Task brief
Copy only what lies from the line containing "ATOM 123 C CA" through the line containing "ATOM 140 C C" in the entries below, keeping both end lines exact and dropping every picture.

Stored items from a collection
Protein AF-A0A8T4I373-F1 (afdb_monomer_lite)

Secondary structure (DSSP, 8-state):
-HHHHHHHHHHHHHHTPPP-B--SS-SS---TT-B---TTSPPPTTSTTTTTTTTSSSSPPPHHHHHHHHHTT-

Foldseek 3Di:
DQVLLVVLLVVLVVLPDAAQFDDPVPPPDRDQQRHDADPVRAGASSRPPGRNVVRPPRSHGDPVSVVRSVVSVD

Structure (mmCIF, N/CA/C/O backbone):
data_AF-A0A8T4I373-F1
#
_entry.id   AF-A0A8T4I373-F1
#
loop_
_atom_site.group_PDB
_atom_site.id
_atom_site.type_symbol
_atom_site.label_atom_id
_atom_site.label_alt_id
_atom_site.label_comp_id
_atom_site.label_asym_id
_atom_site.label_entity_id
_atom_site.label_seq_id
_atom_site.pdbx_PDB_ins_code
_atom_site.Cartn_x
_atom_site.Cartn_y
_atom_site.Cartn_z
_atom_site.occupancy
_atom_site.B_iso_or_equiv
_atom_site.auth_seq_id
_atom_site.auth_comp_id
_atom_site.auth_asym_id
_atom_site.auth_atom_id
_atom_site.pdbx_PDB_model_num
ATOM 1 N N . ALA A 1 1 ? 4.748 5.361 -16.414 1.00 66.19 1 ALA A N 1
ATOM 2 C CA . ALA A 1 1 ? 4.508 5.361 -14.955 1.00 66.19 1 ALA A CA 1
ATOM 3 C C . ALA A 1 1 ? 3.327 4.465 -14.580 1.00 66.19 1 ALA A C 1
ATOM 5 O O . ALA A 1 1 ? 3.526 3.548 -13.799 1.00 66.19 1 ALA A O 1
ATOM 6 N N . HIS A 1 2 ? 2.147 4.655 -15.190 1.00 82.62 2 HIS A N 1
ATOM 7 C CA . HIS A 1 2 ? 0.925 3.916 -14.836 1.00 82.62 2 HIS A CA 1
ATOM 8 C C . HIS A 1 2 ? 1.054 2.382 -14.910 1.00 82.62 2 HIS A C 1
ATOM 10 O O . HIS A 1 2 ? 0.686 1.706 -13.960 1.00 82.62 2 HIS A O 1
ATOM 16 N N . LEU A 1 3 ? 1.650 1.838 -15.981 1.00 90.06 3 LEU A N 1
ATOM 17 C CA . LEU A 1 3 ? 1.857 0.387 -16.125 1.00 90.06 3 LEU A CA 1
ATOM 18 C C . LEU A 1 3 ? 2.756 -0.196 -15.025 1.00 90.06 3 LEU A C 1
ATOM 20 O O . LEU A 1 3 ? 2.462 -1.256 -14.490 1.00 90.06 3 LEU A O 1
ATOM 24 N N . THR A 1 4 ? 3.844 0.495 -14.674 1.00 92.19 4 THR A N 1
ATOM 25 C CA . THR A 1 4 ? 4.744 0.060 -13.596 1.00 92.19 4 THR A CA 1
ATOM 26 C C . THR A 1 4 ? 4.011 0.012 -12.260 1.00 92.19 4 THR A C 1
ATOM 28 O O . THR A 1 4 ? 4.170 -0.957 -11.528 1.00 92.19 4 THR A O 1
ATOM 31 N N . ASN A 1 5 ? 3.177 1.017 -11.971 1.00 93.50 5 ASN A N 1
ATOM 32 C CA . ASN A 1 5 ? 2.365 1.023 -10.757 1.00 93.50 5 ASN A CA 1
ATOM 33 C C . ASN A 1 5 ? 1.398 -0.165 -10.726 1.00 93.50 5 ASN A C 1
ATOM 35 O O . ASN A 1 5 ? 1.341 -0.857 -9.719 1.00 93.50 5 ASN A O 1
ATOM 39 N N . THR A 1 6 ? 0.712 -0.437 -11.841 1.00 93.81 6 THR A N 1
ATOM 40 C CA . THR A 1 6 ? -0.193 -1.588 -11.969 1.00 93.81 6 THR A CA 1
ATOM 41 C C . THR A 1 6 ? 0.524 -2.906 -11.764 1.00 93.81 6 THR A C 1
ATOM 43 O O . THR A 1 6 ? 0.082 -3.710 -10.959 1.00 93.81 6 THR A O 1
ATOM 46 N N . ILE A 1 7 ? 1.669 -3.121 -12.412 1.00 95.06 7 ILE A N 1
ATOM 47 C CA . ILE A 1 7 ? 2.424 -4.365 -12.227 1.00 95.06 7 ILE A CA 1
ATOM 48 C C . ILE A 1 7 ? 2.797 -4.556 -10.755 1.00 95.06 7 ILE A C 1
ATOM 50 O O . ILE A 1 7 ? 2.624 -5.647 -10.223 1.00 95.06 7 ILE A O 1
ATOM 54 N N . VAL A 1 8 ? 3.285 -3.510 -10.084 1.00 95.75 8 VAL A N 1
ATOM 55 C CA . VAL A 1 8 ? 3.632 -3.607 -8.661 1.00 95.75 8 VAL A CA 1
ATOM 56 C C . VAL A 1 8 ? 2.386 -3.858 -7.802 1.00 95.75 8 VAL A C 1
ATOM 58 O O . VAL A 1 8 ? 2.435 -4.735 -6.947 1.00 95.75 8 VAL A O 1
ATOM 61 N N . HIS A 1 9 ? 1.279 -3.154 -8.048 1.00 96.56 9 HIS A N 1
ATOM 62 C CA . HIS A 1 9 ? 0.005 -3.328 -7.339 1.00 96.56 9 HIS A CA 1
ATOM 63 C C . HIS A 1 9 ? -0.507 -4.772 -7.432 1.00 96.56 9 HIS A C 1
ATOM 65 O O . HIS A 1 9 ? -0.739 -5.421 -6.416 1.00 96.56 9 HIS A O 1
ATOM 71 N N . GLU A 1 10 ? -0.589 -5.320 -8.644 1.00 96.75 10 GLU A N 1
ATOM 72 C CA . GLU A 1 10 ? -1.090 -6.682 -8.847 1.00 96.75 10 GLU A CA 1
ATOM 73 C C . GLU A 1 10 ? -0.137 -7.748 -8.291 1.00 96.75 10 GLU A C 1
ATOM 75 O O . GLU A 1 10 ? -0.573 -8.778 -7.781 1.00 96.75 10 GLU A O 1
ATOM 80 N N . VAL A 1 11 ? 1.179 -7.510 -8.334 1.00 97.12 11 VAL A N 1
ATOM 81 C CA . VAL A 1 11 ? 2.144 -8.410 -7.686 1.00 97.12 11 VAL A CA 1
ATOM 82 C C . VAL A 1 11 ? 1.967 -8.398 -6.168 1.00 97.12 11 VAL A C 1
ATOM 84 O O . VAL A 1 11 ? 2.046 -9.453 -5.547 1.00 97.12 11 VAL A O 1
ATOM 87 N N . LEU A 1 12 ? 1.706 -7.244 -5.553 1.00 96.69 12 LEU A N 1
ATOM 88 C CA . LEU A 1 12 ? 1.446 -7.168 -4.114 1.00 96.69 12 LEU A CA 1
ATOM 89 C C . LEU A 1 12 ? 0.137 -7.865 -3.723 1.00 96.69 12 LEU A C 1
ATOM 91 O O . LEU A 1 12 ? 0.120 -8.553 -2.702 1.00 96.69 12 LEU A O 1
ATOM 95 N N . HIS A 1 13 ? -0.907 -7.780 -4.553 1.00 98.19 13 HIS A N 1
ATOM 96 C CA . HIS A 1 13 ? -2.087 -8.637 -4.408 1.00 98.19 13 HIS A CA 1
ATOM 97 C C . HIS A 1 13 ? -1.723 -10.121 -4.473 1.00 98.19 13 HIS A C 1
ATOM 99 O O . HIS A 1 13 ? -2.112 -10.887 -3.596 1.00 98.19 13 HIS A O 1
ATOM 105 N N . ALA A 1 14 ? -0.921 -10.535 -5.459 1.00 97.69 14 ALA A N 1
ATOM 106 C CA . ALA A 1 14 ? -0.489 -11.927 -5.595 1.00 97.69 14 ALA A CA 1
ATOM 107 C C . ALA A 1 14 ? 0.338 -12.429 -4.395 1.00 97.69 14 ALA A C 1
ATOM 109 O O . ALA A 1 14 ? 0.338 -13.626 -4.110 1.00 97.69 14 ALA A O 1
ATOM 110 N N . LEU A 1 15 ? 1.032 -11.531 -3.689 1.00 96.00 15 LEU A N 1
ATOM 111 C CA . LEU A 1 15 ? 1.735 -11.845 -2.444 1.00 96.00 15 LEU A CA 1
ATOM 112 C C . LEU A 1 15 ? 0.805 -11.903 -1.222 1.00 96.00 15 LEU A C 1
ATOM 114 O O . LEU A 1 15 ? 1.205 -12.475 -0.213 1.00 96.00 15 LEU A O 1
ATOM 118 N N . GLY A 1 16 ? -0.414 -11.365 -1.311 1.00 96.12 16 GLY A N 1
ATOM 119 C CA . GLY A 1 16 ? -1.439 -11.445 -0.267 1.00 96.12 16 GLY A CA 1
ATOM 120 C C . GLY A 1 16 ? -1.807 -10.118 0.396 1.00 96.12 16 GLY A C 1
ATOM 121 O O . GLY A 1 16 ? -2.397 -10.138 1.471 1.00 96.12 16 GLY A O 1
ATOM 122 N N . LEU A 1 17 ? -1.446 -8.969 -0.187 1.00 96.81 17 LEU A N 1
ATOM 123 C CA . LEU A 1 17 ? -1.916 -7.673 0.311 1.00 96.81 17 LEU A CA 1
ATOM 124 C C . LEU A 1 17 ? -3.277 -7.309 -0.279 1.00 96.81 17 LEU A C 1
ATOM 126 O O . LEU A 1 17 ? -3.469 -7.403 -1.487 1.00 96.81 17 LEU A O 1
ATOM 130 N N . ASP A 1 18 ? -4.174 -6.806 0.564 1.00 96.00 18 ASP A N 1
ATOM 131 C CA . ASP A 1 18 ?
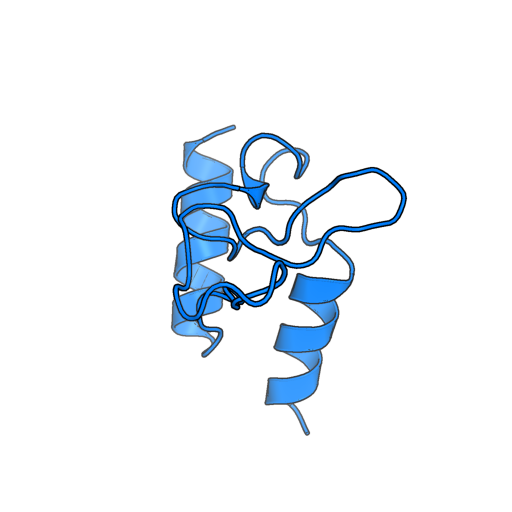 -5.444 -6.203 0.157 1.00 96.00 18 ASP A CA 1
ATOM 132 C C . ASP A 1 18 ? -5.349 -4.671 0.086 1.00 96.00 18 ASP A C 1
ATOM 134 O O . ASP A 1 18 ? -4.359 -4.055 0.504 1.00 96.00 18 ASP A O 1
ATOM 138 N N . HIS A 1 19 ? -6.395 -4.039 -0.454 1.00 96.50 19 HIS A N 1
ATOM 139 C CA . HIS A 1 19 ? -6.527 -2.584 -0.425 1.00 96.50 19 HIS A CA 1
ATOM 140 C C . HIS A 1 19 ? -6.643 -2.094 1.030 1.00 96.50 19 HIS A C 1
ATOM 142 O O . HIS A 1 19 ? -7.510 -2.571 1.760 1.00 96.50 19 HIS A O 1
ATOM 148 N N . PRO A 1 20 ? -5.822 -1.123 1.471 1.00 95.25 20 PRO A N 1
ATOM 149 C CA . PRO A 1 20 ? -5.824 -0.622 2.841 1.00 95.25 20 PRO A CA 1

* * *

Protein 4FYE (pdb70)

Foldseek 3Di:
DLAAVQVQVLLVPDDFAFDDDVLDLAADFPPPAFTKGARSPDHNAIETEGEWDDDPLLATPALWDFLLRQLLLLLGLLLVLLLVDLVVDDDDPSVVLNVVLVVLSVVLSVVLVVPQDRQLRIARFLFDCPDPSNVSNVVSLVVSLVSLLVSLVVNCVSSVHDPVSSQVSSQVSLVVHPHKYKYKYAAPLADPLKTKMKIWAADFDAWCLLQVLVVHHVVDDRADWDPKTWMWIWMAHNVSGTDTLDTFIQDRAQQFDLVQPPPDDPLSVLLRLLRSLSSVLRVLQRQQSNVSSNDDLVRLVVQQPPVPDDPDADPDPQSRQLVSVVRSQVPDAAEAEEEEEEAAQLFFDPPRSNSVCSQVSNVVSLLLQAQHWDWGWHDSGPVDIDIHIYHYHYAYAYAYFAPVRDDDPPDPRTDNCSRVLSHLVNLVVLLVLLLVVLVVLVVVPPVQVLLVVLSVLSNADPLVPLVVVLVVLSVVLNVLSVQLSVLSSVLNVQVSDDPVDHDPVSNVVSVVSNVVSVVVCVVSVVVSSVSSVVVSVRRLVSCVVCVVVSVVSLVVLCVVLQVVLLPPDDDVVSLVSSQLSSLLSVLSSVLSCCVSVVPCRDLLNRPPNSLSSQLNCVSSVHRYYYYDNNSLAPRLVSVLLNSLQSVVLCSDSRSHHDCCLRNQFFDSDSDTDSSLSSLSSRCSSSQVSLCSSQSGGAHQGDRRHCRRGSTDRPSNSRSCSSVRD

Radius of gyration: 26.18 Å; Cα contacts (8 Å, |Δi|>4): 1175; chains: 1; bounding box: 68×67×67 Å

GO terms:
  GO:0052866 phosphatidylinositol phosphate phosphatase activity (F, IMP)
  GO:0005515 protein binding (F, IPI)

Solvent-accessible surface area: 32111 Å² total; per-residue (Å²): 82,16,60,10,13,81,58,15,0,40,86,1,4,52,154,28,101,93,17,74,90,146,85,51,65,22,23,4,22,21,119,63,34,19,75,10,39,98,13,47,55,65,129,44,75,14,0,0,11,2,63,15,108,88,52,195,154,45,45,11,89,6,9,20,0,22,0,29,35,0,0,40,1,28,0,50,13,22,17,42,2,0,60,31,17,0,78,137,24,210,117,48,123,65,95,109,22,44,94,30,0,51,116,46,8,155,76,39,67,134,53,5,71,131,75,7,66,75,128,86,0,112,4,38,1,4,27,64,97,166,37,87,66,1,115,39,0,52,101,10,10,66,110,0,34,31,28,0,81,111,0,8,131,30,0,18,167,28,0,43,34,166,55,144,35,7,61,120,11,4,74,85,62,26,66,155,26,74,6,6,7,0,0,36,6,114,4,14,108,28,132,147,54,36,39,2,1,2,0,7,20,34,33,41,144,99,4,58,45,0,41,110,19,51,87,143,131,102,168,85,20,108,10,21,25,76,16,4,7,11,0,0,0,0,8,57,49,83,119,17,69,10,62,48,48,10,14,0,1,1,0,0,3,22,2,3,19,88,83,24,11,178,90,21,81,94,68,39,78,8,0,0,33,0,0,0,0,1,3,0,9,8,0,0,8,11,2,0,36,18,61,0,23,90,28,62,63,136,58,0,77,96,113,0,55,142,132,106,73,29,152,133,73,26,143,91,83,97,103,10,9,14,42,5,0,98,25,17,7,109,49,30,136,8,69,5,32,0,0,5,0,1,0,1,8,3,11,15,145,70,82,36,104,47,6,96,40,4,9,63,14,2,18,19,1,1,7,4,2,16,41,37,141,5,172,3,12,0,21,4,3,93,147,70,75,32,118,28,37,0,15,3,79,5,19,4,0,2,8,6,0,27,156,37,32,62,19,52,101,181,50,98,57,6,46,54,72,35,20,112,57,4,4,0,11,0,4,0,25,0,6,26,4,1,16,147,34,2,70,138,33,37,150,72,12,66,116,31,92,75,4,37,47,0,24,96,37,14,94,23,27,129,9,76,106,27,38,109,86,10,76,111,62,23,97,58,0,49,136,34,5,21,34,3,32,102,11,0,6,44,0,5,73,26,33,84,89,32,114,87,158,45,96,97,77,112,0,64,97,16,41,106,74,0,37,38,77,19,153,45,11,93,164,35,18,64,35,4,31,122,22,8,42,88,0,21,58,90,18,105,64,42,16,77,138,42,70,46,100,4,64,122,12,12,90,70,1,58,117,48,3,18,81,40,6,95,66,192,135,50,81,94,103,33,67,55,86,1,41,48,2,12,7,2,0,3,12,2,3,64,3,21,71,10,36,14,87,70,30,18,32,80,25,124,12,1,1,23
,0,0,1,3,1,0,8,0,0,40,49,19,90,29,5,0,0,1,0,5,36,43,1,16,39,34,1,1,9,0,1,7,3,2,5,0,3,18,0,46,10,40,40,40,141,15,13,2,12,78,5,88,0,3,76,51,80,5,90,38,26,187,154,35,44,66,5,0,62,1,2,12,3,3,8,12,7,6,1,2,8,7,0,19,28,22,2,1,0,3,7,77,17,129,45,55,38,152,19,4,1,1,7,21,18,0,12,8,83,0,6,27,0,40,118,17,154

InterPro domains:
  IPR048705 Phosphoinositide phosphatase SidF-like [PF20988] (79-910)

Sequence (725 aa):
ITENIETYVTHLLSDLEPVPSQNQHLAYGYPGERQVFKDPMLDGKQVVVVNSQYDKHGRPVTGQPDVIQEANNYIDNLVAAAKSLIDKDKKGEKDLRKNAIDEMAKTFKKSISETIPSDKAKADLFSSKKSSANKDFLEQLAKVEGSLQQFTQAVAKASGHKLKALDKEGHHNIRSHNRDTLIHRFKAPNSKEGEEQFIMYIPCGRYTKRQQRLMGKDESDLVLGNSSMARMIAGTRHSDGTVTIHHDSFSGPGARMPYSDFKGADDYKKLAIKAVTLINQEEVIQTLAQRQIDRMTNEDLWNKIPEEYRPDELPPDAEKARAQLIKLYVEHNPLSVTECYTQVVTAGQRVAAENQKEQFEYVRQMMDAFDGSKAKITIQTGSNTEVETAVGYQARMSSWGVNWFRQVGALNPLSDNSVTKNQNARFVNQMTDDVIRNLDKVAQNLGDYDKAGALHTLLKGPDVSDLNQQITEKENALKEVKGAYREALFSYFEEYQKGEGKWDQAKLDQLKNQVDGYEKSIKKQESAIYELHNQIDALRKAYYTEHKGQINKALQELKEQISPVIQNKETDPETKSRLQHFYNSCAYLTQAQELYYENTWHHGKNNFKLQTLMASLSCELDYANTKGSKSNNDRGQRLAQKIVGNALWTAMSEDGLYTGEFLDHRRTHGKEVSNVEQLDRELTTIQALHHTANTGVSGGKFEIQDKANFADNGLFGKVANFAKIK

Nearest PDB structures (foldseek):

Response
ATOM 123 C CA . LEU A 1 17 ? -1.916 -7.673 0.311 1.00 96.81 17 LEU A CA 1
ATOM 124 C C . LEU A 1 17 ? -3.277 -7.309 -0.279 1.00 96.81 17 LEU A C 1
ATOM 126 O O . LEU A 1 17 ? -3.469 -7.403 -1.487 1.00 96.81 17 LEU A O 1
ATOM 130 N N . ASP A 1 18 ? -4.174 -6.806 0.564 1.00 96.00 18 ASP A N 1
ATOM 131 C CA . ASP A 1 18 ?
 -5.444 -6.203 0.157 1.00 96.00 18 ASP A CA 1
ATOM 132 C C . ASP A 1 18 ? -5.349 -4.671 0.086 1.00 96.00 18 ASP A C 1
ATOM 134 O O . ASP A 1 18 ? -4.359 -4.055 0.504 1.00 96.00 18 ASP A O 1
ATOM 138 N N . HIS A 1 19 ? -6.395 -4.039 -0.454 1.00 96.50 19 HIS A N 1
ATOM 139 C CA . HIS A 1 19 ? -6.527 -2.584 -0.425 1.00 96.50 19 HIS A CA 1
ATOM 140 C C . HIS A 1 19 ? -6.643 -2.094 1.030 1.00 96.50 19 HIS A C 1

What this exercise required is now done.